- Opening Delimiter -
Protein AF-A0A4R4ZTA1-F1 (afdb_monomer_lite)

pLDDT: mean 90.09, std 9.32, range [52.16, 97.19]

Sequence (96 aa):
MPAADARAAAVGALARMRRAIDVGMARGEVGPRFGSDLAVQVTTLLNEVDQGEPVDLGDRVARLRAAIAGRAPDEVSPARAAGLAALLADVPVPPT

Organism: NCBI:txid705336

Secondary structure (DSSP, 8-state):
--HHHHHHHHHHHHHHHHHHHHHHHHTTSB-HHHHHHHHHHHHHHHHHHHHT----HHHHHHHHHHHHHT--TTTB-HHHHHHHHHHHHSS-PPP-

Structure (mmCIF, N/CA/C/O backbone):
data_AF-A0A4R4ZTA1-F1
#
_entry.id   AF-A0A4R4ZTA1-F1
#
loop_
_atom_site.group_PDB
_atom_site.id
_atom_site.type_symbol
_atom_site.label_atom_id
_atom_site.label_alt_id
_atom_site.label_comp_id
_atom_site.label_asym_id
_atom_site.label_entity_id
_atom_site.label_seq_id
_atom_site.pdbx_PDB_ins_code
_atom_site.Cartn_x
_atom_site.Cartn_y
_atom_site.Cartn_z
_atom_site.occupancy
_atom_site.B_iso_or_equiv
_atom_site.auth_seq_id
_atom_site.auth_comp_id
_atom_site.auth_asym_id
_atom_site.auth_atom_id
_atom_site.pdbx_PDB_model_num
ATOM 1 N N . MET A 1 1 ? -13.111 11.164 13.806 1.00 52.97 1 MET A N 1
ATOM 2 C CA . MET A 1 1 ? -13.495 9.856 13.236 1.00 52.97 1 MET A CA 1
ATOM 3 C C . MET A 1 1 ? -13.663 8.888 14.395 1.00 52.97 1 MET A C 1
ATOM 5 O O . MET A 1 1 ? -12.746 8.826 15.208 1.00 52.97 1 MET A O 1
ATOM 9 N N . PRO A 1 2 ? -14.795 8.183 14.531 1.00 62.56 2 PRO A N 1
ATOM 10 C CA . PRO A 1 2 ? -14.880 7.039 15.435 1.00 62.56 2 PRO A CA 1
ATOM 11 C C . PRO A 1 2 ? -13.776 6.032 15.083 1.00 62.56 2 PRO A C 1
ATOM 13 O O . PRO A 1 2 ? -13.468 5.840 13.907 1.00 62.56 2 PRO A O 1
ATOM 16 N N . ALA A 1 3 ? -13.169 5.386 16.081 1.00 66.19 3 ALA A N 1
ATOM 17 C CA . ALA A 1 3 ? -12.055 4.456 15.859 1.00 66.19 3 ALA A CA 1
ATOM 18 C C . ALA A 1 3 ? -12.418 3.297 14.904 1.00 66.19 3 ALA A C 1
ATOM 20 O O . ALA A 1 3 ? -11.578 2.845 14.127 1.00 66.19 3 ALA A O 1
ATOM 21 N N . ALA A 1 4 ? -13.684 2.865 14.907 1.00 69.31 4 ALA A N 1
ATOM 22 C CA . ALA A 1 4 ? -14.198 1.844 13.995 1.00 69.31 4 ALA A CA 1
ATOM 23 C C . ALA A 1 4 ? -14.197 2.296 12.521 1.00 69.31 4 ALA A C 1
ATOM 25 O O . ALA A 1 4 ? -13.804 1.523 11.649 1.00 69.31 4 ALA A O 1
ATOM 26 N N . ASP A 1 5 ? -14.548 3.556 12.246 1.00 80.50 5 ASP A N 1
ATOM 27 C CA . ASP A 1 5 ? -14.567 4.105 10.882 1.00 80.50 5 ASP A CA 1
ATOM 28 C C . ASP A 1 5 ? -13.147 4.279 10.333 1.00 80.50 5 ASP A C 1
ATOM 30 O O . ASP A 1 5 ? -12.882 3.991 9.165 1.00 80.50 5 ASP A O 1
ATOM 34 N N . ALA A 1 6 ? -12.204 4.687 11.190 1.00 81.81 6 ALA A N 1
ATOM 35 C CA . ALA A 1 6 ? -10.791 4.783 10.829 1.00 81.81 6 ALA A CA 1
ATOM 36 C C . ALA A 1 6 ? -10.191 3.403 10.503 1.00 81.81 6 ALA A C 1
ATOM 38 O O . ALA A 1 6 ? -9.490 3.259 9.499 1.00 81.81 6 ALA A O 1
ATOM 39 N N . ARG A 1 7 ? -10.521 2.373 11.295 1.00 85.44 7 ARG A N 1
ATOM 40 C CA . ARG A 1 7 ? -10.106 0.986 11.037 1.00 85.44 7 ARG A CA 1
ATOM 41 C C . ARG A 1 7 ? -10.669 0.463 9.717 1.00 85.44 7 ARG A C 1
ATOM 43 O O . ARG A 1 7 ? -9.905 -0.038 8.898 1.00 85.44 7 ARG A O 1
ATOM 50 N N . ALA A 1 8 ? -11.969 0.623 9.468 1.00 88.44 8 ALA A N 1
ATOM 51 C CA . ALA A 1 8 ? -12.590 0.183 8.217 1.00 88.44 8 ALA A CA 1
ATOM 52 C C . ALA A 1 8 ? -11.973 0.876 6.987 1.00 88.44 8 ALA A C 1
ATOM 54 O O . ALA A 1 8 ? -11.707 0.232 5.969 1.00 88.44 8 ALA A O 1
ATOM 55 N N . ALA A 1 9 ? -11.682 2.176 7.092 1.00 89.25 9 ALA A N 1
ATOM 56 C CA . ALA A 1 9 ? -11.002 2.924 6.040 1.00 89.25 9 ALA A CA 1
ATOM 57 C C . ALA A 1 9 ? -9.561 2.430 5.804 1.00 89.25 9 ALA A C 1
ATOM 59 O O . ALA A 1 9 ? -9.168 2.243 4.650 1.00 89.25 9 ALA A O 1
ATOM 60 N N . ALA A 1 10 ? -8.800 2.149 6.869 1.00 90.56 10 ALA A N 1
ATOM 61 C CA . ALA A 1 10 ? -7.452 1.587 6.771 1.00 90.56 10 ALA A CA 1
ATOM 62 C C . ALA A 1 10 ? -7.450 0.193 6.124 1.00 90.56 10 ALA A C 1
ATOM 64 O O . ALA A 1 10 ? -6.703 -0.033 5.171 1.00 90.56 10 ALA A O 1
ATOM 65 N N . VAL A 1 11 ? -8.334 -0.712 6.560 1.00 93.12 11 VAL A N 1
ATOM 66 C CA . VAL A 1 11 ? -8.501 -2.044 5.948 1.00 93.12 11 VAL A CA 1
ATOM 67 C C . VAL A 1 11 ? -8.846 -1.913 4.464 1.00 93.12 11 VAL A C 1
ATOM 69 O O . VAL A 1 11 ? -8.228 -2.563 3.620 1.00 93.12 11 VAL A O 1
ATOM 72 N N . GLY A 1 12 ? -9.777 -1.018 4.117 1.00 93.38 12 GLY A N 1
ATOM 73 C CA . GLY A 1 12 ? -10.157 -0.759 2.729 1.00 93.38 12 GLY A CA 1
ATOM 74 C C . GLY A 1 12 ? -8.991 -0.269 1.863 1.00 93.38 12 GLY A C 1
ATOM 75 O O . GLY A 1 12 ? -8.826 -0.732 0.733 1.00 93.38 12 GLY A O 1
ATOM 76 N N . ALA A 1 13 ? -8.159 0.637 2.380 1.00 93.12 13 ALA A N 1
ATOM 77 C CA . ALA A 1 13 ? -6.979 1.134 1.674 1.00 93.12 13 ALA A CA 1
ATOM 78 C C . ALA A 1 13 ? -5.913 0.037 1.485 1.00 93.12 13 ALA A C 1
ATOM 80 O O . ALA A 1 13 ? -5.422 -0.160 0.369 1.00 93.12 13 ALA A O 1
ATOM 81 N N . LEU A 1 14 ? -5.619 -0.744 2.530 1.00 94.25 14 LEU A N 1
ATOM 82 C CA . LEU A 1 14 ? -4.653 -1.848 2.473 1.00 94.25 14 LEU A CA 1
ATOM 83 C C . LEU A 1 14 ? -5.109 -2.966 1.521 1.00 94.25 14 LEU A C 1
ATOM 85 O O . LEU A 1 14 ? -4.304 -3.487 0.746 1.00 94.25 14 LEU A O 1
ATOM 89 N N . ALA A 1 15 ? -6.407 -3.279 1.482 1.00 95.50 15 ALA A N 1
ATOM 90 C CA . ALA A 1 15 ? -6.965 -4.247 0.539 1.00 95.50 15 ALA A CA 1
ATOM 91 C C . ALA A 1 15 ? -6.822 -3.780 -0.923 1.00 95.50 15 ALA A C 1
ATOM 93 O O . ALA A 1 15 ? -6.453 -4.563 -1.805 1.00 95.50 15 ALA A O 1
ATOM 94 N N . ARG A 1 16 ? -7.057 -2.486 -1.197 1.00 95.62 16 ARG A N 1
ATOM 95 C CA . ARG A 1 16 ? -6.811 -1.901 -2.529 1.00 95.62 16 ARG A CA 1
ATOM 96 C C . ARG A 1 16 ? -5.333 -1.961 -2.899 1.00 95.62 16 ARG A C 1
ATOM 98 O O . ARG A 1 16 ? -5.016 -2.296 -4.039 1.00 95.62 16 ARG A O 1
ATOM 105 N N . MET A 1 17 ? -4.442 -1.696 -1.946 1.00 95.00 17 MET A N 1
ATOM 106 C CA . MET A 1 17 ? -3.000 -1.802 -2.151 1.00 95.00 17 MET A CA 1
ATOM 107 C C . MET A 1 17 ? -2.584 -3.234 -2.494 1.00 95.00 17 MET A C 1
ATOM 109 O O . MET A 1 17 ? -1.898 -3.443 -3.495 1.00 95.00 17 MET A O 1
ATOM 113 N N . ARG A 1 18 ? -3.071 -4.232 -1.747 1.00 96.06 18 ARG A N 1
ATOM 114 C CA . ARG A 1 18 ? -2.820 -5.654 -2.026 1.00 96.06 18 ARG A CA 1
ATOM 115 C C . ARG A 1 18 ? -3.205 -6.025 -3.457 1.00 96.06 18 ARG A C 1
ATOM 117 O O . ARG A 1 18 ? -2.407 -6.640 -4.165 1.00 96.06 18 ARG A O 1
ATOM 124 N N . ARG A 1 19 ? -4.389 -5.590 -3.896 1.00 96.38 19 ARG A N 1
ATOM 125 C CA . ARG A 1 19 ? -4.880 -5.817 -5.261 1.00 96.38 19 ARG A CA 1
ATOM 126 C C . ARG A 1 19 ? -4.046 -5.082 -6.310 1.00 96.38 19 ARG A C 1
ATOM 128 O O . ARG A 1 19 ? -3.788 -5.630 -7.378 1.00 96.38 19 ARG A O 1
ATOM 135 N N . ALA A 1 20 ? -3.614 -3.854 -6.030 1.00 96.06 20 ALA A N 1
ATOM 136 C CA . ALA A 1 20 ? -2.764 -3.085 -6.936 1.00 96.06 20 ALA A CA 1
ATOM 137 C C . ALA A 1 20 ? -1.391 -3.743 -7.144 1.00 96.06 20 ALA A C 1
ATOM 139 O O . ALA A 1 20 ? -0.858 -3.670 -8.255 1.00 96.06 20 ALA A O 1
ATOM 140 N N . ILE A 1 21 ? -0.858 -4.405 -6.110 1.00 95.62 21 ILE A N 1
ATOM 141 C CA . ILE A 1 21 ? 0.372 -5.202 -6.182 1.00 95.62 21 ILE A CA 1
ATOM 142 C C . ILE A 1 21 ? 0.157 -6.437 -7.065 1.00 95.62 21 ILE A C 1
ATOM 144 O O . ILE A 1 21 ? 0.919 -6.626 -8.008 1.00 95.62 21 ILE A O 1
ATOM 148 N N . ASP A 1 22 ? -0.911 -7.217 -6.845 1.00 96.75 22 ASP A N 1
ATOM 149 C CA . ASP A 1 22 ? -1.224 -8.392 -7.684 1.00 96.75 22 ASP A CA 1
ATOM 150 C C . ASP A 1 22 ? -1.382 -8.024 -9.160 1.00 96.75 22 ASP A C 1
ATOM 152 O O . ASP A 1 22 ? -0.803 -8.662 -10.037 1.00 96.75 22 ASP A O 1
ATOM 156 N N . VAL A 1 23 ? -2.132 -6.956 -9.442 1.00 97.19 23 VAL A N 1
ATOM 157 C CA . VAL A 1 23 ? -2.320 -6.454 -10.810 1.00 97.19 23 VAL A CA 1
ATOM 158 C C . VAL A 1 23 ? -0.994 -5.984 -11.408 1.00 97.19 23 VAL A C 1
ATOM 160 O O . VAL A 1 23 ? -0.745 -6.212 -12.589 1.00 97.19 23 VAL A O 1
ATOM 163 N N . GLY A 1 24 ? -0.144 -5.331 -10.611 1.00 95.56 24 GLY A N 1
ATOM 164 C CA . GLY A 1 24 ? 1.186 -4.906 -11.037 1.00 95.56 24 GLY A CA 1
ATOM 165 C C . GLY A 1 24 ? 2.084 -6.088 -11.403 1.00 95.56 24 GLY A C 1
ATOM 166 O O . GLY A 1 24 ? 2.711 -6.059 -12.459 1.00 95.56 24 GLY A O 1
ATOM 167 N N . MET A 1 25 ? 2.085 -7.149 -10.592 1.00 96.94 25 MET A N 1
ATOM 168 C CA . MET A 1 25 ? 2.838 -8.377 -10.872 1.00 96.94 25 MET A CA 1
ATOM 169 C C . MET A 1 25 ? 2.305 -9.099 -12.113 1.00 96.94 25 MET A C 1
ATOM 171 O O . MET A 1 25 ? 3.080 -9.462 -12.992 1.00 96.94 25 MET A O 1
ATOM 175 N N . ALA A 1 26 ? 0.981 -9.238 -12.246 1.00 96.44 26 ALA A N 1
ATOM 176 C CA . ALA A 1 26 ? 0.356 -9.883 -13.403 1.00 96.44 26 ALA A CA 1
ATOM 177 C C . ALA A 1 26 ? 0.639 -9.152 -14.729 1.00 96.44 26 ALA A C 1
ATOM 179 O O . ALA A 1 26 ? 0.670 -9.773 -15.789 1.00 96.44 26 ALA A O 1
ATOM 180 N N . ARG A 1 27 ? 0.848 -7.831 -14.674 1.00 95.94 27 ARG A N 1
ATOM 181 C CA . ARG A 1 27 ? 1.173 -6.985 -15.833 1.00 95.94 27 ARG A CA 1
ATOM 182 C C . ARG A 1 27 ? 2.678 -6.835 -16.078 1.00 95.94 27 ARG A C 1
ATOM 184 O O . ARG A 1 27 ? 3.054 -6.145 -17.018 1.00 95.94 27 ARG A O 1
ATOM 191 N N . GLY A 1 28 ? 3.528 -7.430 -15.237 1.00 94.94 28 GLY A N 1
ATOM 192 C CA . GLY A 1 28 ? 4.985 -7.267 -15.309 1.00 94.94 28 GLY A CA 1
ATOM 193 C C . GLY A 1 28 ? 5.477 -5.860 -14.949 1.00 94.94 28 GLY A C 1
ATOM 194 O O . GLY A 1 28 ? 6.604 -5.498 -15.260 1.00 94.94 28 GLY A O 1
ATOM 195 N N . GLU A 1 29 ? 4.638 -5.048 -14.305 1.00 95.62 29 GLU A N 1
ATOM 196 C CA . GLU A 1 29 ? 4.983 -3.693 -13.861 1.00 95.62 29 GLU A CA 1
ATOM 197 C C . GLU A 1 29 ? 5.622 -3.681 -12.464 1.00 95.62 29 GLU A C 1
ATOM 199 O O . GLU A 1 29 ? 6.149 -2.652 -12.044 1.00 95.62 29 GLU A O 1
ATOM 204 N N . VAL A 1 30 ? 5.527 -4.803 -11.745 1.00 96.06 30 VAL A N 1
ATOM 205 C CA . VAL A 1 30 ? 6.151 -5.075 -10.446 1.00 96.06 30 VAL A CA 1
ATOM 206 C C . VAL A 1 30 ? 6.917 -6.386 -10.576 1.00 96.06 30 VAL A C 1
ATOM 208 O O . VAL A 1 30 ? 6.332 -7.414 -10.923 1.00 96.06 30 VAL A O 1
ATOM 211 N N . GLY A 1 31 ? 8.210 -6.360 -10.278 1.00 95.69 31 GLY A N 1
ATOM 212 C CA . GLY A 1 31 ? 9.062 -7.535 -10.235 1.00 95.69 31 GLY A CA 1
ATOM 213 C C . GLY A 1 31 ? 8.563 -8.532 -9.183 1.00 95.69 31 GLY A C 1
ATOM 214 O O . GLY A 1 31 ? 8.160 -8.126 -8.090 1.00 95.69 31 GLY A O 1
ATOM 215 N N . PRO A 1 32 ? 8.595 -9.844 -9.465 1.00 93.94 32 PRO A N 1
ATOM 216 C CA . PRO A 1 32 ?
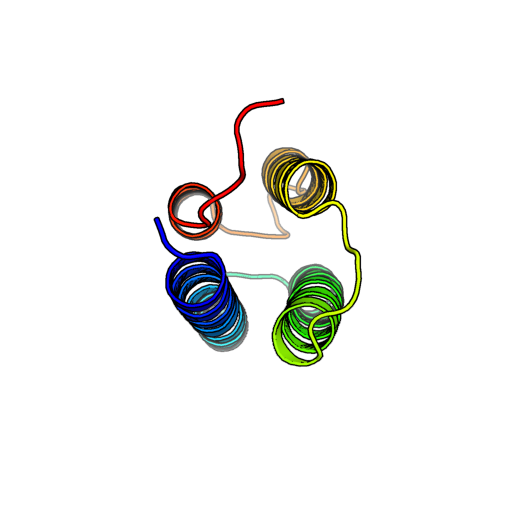 7.949 -10.855 -8.626 1.00 93.94 32 PRO A CA 1
ATOM 217 C C . PRO A 1 32 ? 8.526 -10.919 -7.209 1.00 93.94 32 PRO A C 1
ATOM 219 O O . PRO A 1 32 ? 7.779 -11.150 -6.261 1.00 93.94 32 PRO A O 1
ATOM 222 N N . ARG A 1 33 ? 9.834 -10.678 -7.045 1.00 94.50 33 ARG A N 1
ATOM 223 C CA . ARG A 1 33 ? 10.488 -10.663 -5.730 1.00 94.50 33 ARG A CA 1
ATOM 224 C C . ARG A 1 33 ? 10.000 -9.488 -4.881 1.00 94.50 33 ARG A C 1
ATOM 226 O O . ARG A 1 33 ? 9.369 -9.707 -3.854 1.00 94.50 33 ARG A O 1
ATOM 233 N N . PHE A 1 34 ? 10.208 -8.263 -5.367 1.00 94.25 34 PHE A N 1
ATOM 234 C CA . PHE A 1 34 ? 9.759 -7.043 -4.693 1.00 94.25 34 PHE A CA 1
- Closing Delimiter -
From the first line of the data above to the line containing "ATOM 1 N N .", repeat everything exactly and add nothing.

Protein AF-A0A4R4ZTA1-F1 (afdb_monomer_lite)

pLDDT: mean 90.09, std 9.32, range [52.16, 97.19]

Sequence (96 aa):
MPAADARAAAVGALARMRRAIDVGMARGEVGPRFGSDLAVQVTTLLNEVDQGEPVDLGDRVARLRAAIAGRAPDEVSPARAAGLAALLADVPVPPT

Organism: NCBI:txid705336

Secondary structure (DSSP, 8-state):
--HHHHHHHHHHHHHHHHHHHHHHHHTTSB-HHHHHHHHHHHHHHHHHHHHT----HHHHHHHHHHHHHT--TTTB-HHHHHHHHHHHHSS-PPP-

Structure (mmCIF, N/CA/C/O backbone):
data_AF-A0A4R4ZTA1-F1
#
_entry.id   AF-A0A4R4ZTA1-F1
#
loop_
_atom_site.group_PDB
_atom_site.id
_atom_site.type_symbol
_atom_site.label_atom_id
_atom_site.label_alt_id
_atom_site.label_comp_id
_atom_site.label_asym_id
_atom_site.label_entity_id
_atom_site.label_seq_id
_atom_site.pdbx_PDB_ins_code
_atom_site.Cartn_x
_atom_site.Cartn_y
_atom_site.Cartn_z
_atom_site.occupancy
_atom_site.B_iso_or_equiv
_atom_site.auth_seq_id
_atom_site.auth_comp_id
_atom_site.auth_asym_id
_atom_site.auth_atom_id
_atom_site.pdbx_PDB_model_num
ATOM 1 N N . MET A 1 1 ? -13.111 11.164 13.806 1.00 52.97 1 MET A N 1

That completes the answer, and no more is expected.